Les cauchemars du laboureur
Bien qu’il ait été créé il y a environ 140 ans, voici un jeu ancien toujours d’actualité, surtout dans les périodes printanières de déclaration fiscale ou de prélèvement des impôts. Le Nouveau jeu du Percepteur est une variante du Jeu du Cheval blanc — appelé aussi Jeu de Cloche et Marteau —, très à la mode au 19e siècle, et qui était vendu seul dans un coffret ou qui faisait partie d’une de ces nombreuses boîtes de jeux de société qui distrayaient les familles, le soir à la veillée.
Huit personnages en quête d’histoire
Alors que ce dernier jeu comporte cinq cartons et huit dés à une face, ici le jeu comporte huit cartons sur lesquels sont figurés les personnages d’une histoire que vont écrire les joueurs : le percepteur, M. le Maire, le secrétaire de M. le Maire, l’avocat, le commis de l’avocat, le garde champêtre, et les deux laboureurs, Martin et Simon. Six dés sont numérotés sur une face de 1 à 6 et les deux autres sont marqués d’un M pour Martin et d’un S pour Simon. Les joueurs ont besoin de pions pour engager les mises, au moins 46 pions.
“Au Grand balcon”, jeux de voyage ou de salon
Ce jeu a été créé vers 1880 par l’éditeur A. Lion auquel succéda son fils. De 1851 à 1885, date de sa reprise par Watilliaux, cette fabrique de jeux de société en tabletterie et cartonnages, sise 210 rue Saint-Martin à Paris, a produit une grande variété de modèles dont des lotos historiques et géographiques, des jeux de cubes, des jeux de patience, des coffrets de jeux réunis comme distraction de salons ou de voyages, des damiers, des jeux d’échecs, etc. Leur boutique s’appelait “Au Grand balcon”.
Le couvercle et les cartons de cette boîte sont illustrés de façon assez caricaturale, un peu à la manière de Daumier, par Bernard Coudert dessinateur, graveur et lithographe du 19e siècle, auteur d’ombres chinoises animées éditées par Saussine, d’un petit livre, “La Joie des enfants”, édité par Legrand et de “L’Alphabet d’animaux grotesques” édité en 1860. Les imprimeurs sont Grandjean & Gascard pour le couvercle, Ellerman, Harms & Co à Amsterdam pour les cartons.
“Le Percepteur”, jeu sous-titré “Les cauchemars du laboureur” s’inscrit bien dans la tradition française, qui déplore périodiquement — et déjà à l’époque — la pression insupportable exercée par l’administration fiscale sur la majorité des travailleurs représentés jadis par les agriculteurs. Ce pourrait être de nos jours les Gilets jaunes !
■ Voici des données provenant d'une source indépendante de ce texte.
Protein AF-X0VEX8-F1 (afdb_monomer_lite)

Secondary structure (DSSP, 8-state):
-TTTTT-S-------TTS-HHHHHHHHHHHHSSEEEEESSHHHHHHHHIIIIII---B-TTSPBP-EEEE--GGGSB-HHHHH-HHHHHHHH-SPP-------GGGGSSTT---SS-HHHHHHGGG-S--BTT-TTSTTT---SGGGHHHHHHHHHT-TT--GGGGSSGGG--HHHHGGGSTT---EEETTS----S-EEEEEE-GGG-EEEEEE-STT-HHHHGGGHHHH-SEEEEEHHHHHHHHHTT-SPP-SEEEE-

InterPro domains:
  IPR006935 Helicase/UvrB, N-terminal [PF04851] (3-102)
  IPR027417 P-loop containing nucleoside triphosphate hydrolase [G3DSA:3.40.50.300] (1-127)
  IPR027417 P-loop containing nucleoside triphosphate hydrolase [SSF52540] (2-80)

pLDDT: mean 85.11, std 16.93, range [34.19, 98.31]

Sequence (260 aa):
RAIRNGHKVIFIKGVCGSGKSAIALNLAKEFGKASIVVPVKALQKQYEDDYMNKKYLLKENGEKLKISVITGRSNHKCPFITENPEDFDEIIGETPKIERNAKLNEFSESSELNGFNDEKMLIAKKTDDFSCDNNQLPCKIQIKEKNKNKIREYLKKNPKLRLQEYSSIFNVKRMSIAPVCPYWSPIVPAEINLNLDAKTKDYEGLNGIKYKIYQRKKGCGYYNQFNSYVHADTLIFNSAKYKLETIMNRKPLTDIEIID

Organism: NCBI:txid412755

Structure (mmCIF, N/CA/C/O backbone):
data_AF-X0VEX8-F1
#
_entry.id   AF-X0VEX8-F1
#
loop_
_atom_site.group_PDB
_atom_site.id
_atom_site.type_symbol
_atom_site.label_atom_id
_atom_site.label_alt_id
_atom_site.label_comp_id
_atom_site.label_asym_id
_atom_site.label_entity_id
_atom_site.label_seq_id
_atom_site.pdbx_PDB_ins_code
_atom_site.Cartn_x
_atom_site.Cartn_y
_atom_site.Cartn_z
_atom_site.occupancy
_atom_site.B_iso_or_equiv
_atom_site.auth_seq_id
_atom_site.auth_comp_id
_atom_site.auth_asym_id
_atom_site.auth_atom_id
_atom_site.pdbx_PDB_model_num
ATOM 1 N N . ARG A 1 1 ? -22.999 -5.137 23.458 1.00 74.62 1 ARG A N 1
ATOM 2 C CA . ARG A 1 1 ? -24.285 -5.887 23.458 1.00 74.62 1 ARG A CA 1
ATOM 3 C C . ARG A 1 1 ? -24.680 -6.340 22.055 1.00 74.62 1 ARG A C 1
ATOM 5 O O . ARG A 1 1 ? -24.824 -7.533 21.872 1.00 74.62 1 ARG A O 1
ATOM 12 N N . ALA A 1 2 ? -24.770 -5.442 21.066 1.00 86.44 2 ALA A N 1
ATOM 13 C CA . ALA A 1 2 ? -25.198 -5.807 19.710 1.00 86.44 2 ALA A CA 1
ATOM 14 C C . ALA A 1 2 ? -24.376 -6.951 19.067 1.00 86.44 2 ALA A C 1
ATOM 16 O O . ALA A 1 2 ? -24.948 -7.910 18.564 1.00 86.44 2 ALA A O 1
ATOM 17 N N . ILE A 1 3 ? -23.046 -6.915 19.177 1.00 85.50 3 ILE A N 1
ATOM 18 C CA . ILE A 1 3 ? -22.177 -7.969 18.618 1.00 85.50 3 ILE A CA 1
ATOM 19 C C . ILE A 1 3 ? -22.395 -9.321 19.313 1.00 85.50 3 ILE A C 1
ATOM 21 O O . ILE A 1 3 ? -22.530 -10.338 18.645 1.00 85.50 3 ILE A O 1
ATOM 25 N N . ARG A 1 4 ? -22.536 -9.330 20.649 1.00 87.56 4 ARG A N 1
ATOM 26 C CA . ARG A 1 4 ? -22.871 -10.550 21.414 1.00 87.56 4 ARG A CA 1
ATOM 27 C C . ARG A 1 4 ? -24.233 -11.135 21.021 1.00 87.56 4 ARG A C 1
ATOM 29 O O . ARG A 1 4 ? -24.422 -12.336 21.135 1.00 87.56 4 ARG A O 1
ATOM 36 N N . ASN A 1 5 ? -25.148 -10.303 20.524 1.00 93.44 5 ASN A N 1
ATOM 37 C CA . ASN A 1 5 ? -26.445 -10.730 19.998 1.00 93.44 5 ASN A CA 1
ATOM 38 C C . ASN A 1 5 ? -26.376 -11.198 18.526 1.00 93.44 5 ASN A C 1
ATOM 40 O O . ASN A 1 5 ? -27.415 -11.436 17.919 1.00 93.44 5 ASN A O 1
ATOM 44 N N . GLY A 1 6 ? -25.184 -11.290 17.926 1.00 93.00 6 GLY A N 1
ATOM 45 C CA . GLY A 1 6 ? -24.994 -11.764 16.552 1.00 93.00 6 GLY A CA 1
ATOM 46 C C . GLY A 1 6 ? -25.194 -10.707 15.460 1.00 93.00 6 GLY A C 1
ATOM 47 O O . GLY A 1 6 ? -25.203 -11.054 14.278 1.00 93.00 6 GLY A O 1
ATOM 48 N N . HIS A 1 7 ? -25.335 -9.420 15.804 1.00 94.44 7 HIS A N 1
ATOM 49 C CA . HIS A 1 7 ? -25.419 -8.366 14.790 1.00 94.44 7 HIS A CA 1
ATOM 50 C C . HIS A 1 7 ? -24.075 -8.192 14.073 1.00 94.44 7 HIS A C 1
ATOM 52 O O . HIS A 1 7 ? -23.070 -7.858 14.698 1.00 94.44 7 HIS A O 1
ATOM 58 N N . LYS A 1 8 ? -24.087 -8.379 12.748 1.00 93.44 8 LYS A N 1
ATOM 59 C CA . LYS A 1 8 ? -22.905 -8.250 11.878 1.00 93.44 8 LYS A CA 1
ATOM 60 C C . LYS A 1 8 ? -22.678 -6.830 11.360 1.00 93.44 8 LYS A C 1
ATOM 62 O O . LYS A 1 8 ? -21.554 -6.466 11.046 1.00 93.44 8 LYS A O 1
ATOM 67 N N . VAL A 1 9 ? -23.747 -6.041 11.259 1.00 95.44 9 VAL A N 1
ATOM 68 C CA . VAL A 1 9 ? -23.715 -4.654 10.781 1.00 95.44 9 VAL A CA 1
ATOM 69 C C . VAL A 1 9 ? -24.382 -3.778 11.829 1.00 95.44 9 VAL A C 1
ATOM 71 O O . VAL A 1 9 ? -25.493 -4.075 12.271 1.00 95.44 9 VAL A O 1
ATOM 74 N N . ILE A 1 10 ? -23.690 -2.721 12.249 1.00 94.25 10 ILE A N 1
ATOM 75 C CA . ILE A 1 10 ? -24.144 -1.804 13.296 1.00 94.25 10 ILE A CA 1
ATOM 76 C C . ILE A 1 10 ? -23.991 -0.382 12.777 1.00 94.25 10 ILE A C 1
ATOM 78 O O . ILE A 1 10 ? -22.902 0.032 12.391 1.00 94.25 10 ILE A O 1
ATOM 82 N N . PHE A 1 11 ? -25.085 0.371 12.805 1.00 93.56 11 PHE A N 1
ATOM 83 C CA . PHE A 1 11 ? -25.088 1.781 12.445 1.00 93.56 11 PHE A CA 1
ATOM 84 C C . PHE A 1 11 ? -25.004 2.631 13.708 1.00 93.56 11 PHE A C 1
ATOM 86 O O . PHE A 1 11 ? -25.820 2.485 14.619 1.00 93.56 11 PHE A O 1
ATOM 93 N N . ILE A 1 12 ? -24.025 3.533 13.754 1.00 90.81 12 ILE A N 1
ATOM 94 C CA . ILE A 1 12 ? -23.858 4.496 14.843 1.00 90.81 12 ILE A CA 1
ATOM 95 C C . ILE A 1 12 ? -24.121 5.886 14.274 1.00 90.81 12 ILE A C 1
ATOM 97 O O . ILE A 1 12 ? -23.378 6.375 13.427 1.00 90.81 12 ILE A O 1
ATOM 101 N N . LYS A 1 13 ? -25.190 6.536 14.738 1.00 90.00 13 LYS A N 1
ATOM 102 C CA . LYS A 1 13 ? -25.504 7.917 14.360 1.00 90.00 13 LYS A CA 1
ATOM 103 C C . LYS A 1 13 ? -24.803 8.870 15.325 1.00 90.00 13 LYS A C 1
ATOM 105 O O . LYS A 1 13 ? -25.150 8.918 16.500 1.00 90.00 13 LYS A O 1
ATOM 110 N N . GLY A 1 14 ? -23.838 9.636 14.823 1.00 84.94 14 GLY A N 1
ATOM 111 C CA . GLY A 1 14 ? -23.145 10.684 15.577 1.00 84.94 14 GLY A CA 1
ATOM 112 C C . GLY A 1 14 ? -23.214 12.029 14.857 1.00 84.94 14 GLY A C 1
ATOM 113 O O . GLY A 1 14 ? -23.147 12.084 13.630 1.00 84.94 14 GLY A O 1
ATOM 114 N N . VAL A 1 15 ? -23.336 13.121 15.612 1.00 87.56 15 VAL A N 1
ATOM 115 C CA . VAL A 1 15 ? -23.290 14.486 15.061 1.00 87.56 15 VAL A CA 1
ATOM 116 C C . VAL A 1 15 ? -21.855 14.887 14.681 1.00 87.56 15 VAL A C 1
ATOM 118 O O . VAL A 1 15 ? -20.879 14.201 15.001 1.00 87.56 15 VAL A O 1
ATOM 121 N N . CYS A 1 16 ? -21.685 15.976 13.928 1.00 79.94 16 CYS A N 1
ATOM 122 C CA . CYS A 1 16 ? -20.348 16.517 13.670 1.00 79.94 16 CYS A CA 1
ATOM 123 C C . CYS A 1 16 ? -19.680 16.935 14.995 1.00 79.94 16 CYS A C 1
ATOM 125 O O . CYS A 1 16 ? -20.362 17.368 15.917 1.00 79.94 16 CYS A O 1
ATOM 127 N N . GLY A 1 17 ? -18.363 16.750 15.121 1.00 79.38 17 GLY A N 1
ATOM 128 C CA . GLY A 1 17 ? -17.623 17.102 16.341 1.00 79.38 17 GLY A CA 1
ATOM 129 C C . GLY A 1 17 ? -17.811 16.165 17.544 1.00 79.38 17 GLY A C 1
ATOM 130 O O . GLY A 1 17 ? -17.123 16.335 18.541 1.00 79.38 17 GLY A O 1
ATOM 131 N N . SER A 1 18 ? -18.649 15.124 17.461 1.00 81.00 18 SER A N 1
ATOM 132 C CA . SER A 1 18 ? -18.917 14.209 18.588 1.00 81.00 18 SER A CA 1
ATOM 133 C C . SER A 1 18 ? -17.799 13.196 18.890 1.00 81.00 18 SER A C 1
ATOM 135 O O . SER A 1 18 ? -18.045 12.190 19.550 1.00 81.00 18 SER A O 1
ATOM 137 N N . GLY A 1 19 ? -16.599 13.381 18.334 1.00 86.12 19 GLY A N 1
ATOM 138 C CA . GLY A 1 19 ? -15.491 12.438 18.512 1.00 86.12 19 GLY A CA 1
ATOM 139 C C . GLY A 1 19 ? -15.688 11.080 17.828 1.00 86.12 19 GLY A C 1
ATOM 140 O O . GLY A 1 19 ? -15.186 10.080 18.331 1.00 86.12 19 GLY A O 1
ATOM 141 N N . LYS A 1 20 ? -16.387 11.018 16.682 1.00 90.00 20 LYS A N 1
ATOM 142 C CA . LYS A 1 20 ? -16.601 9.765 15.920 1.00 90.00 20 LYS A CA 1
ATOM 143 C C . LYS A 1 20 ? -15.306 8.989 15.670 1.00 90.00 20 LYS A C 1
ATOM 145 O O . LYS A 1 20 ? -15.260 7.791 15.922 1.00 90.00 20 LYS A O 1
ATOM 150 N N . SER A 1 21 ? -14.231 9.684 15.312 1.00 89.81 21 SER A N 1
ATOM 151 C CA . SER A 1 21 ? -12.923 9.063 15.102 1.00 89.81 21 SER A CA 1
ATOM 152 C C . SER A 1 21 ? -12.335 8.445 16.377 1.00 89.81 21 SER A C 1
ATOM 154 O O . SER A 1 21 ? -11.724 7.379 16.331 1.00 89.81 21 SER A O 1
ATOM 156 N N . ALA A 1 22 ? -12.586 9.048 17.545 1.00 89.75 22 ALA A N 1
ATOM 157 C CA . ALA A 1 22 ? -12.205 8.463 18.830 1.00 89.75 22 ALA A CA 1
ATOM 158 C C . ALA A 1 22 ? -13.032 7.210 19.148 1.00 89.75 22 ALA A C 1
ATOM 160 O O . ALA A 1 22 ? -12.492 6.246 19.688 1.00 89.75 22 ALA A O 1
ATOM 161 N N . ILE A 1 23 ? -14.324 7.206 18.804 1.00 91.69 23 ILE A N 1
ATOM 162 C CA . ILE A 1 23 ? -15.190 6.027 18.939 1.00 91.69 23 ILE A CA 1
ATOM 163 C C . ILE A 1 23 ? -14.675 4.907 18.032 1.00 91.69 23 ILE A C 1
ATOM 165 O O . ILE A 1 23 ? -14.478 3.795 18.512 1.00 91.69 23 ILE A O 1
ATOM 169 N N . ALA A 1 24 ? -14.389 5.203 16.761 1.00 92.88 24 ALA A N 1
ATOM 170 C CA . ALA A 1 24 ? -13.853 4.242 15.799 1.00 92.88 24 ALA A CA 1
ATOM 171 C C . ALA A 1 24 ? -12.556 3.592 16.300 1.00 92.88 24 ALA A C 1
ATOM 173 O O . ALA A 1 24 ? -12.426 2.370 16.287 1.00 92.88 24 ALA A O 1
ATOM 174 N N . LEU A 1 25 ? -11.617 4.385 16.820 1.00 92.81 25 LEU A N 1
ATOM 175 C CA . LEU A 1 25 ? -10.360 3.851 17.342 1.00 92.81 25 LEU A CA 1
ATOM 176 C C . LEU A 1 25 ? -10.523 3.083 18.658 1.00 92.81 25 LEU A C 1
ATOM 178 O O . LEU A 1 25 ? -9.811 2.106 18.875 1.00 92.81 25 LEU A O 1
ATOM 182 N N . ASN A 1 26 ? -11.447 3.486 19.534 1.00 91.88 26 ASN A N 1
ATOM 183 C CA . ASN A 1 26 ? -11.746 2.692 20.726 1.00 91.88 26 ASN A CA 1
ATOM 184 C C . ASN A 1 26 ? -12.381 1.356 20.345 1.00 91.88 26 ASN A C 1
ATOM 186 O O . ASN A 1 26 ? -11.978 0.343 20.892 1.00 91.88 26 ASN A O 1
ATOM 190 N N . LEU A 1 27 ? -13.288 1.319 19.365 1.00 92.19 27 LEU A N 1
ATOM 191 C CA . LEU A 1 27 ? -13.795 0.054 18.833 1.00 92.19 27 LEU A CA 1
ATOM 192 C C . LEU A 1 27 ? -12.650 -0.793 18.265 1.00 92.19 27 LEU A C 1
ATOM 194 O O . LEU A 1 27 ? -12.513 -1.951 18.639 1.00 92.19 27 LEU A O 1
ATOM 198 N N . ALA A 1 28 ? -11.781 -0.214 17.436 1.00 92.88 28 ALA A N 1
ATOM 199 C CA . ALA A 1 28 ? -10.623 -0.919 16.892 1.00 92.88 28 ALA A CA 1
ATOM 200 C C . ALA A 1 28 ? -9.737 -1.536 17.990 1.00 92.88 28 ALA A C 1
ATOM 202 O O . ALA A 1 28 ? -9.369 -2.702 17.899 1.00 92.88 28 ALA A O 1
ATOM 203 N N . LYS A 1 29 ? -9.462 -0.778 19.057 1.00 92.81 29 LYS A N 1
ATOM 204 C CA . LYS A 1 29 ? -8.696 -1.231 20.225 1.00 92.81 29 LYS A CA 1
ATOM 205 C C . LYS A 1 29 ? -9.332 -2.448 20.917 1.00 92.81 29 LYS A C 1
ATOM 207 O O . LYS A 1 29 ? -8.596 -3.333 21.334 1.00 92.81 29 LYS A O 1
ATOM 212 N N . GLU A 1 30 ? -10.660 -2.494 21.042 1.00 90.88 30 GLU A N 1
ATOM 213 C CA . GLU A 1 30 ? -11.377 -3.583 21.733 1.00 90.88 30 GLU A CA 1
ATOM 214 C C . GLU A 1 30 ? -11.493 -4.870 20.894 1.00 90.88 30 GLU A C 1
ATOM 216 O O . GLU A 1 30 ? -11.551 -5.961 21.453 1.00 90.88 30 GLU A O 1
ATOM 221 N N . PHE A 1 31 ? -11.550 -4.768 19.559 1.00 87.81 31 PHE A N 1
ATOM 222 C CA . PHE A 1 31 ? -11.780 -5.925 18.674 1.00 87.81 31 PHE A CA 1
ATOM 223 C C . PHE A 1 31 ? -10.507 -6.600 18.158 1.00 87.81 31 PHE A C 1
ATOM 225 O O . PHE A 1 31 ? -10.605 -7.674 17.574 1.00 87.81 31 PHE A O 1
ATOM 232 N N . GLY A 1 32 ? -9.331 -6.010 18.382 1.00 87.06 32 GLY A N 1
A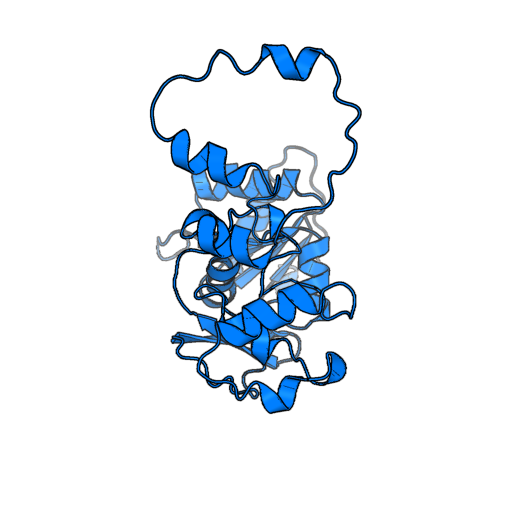TOM 233 C CA . GLY A 1 32 ? -8.060 -6.547 17.902 1.00 87.06 32 GLY A CA 1
ATOM 234 C C . GLY A 1 32 ? -7.599 -5.843 16.632 1.00 87.06 32 GLY A C 1
ATOM 235 O O . GLY A 1 32 ? -7.245 -4.663 16.673 1.00 87.06 32 GLY A O 1
ATOM 236 N N . LYS A 1 33 ? -7.547 -6.560 15.505 1.00 94.31 33 LYS A N 1
ATOM 237 C CA . LYS A 1 33 ? -7.076 -5.992 14.240 1.00 94.31 33 LYS A CA 1
ATOM 238 C C . LYS A 1 33 ? -8.237 -5.366 13.478 1.00 94.31 33 LYS A C 1
ATOM 240 O O . LYS A 1 33 ? -9.195 -6.044 13.124 1.00 94.31 33 LYS A O 1
ATOM 245 N N . ALA A 1 34 ? -8.136 -4.084 13.155 1.00 97.12 34 ALA A N 1
ATOM 246 C CA . ALA A 1 34 ? -9.223 -3.323 12.551 1.00 97.12 34 ALA A CA 1
ATOM 247 C C . ALA A 1 34 ? -8.822 -2.635 11.244 1.00 97.12 34 ALA A C 1
ATOM 249 O O . ALA A 1 34 ? -7.683 -2.193 11.066 1.00 97.12 34 ALA A O 1
ATOM 250 N N . SER A 1 35 ? -9.800 -2.479 10.356 1.00 97.44 35 SER A N 1
ATOM 251 C CA . SER A 1 35 ? -9.718 -1.594 9.194 1.00 97.44 35 SER A CA 1
ATOM 252 C C . SER A 1 35 ? -10.679 -0.419 9.391 1.00 97.44 35 SER A C 1
ATOM 254 O O . SER A 1 35 ? -11.867 -0.628 9.623 1.00 97.44 35 SER A O 1
ATOM 256 N N . ILE A 1 36 ? -10.180 0.812 9.287 1.00 97.00 36 ILE A N 1
ATOM 257 C CA . ILE A 1 36 ? -10.988 2.038 9.269 1.00 97.00 36 ILE A CA 1
ATOM 258 C C . ILE A 1 36 ? -10.952 2.608 7.853 1.00 97.00 36 ILE A C 1
ATOM 260 O O . ILE A 1 36 ? -9.879 2.809 7.278 1.00 97.00 36 ILE A O 1
ATOM 264 N N . VAL A 1 37 ? -12.123 2.875 7.288 1.00 96.88 37 VAL A N 1
ATOM 265 C CA . VAL A 1 37 ? -12.288 3.401 5.936 1.00 96.88 37 VAL A CA 1
ATOM 266 C C . VAL A 1 37 ? -12.889 4.785 6.015 1.00 96.88 37 VAL A C 1
ATOM 268 O O . VAL A 1 37 ? -14.001 4.939 6.505 1.00 96.88 37 VAL A O 1
ATOM 271 N N . VAL A 1 38 ? -12.171 5.762 5.469 1.00 95.12 38 VAL A N 1
ATOM 272 C CA . VAL A 1 38 ? -12.623 7.153 5.382 1.00 95.12 38 VAL A CA 1
ATOM 273 C C . VAL A 1 38 ? -12.892 7.562 3.931 1.00 95.12 38 VAL A C 1
ATOM 275 O O . VAL A 1 38 ? -12.196 7.102 3.013 1.00 95.12 38 VAL A O 1
ATOM 278 N N . PRO A 1 39 ? -13.868 8.443 3.652 1.00 90.50 39 PRO A N 1
ATOM 279 C CA . PRO A 1 39 ? -14.261 8.766 2.285 1.00 90.50 39 PRO A CA 1
ATOM 280 C C . PRO A 1 39 ? -13.192 9.569 1.540 1.00 90.50 39 PRO A C 1
ATOM 282 O O . PRO A 1 39 ? -13.010 9.364 0.338 1.00 90.50 39 PRO A O 1
ATOM 285 N N . VAL A 1 40 ? -12.466 10.452 2.238 1.00 89.25 40 VAL A N 1
ATOM 286 C CA . VAL A 1 40 ? -11.557 11.436 1.629 1.00 89.25 40 VAL A CA 1
ATOM 287 C C . VAL A 1 40 ? -10.180 11.469 2.292 1.00 89.25 40 VAL A C 1
ATOM 289 O O . VAL A 1 40 ? -10.019 11.167 3.473 1.00 89.25 40 VAL A O 1
ATOM 292 N N . LYS A 1 41 ? -9.171 11.911 1.529 1.00 88.19 41 LYS A N 1
ATOM 293 C CA . LYS A 1 41 ? -7.785 12.053 2.010 1.00 88.19 41 LYS A CA 1
ATOM 294 C C . LYS A 1 41 ? -7.647 13.027 3.186 1.00 88.19 41 LYS A C 1
ATOM 296 O O . LYS A 1 41 ? -6.779 12.825 4.023 1.00 88.19 41 LYS A O 1
ATOM 301 N N . ALA A 1 42 ? -8.490 14.059 3.256 1.00 89.38 42 ALA A N 1
ATOM 302 C CA . ALA A 1 42 ? -8.455 15.032 4.348 1.00 89.38 42 ALA A CA 1
ATOM 303 C C . ALA A 1 42 ? -8.755 14.379 5.708 1.00 89.38 42 ALA A C 1
ATOM 305 O O . ALA A 1 42 ? -8.014 14.589 6.660 1.00 89.38 42 ALA A O 1
ATOM 306 N N . LEU A 1 43 ? -9.774 13.514 5.771 1.00 89.69 43 LEU A N 1
ATOM 307 C CA . LEU A 1 43 ? -10.092 12.749 6.979 1.00 89.69 43 LEU A CA 1
ATOM 308 C C . LEU A 1 43 ? -8.997 11.730 7.291 1.00 89.69 43 LEU A C 1
ATOM 310 O O . LEU A 1 43 ? -8.606 11.580 8.440 1.00 89.69 43 LEU A O 1
ATOM 314 N N . GLN A 1 44 ? -8.432 11.087 6.265 1.00 91.38 44 GLN A N 1
ATOM 315 C CA . GLN A 1 44 ? -7.300 10.175 6.450 1.00 91.38 44 GLN A CA 1
ATOM 316 C C . GLN A 1 44 ? -6.110 10.886 7.116 1.00 91.38 44 GLN A C 1
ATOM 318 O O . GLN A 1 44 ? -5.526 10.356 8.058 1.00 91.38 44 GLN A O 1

“A la Galerie Vivienne”, l’honorable maison de jeux et jouets
Jules Rémond, entrepreneur et propriétaire de plusieurs magasins de jouets à Paris au cours de la seconde moitié du 19e siècle, était né le 26 octobre 1829. Selon l’édition 1861 de l’Annuaire du commerce, il a été partenaire dans le magasin parisien “Au Paradis des Enfants”. En 1864, il fut également associé à la société Perreau & Fils, mais revend cette participation en 1867 pour se consacrer à une autre boutique, “A la Galerie Vivienne”, qui avait ouvert en 1830, sous la direction de Pierre-François Guillard, marchand détaillant de corsets.
Ce magasin se présente comme “une grande fabrique de jouets, de jeux de salon et de jardin, de voitures d’enfants, de vélocipèdes, de Physique amusante, spécialiste des Bébés incassables et d’accessoires pour la danse ou le cotillon”. En 1867, Jules Rémond, est primé à Paris avec la mention “honorable”. Le jury le compare pour son excellence à l’entreprise Simonne (voir l’article “Au Nain bleu”). Il reçoit aussi un diplôme de mérite à Vienne en 1873 et une médaille lors de l’Exposition universelle de Paris de 1878. En novembre 1882, Rémond rachète l’entreprise à Simonne mais ferme ses portes en 1896.
Estimation : Ce jeu a été réédité par Watilliaux, Simonin-Cuny et Mauclair & Dacier (avec de nouvelles illustrations). Pour la version originale présentée ici compter entre 300 à 450 €.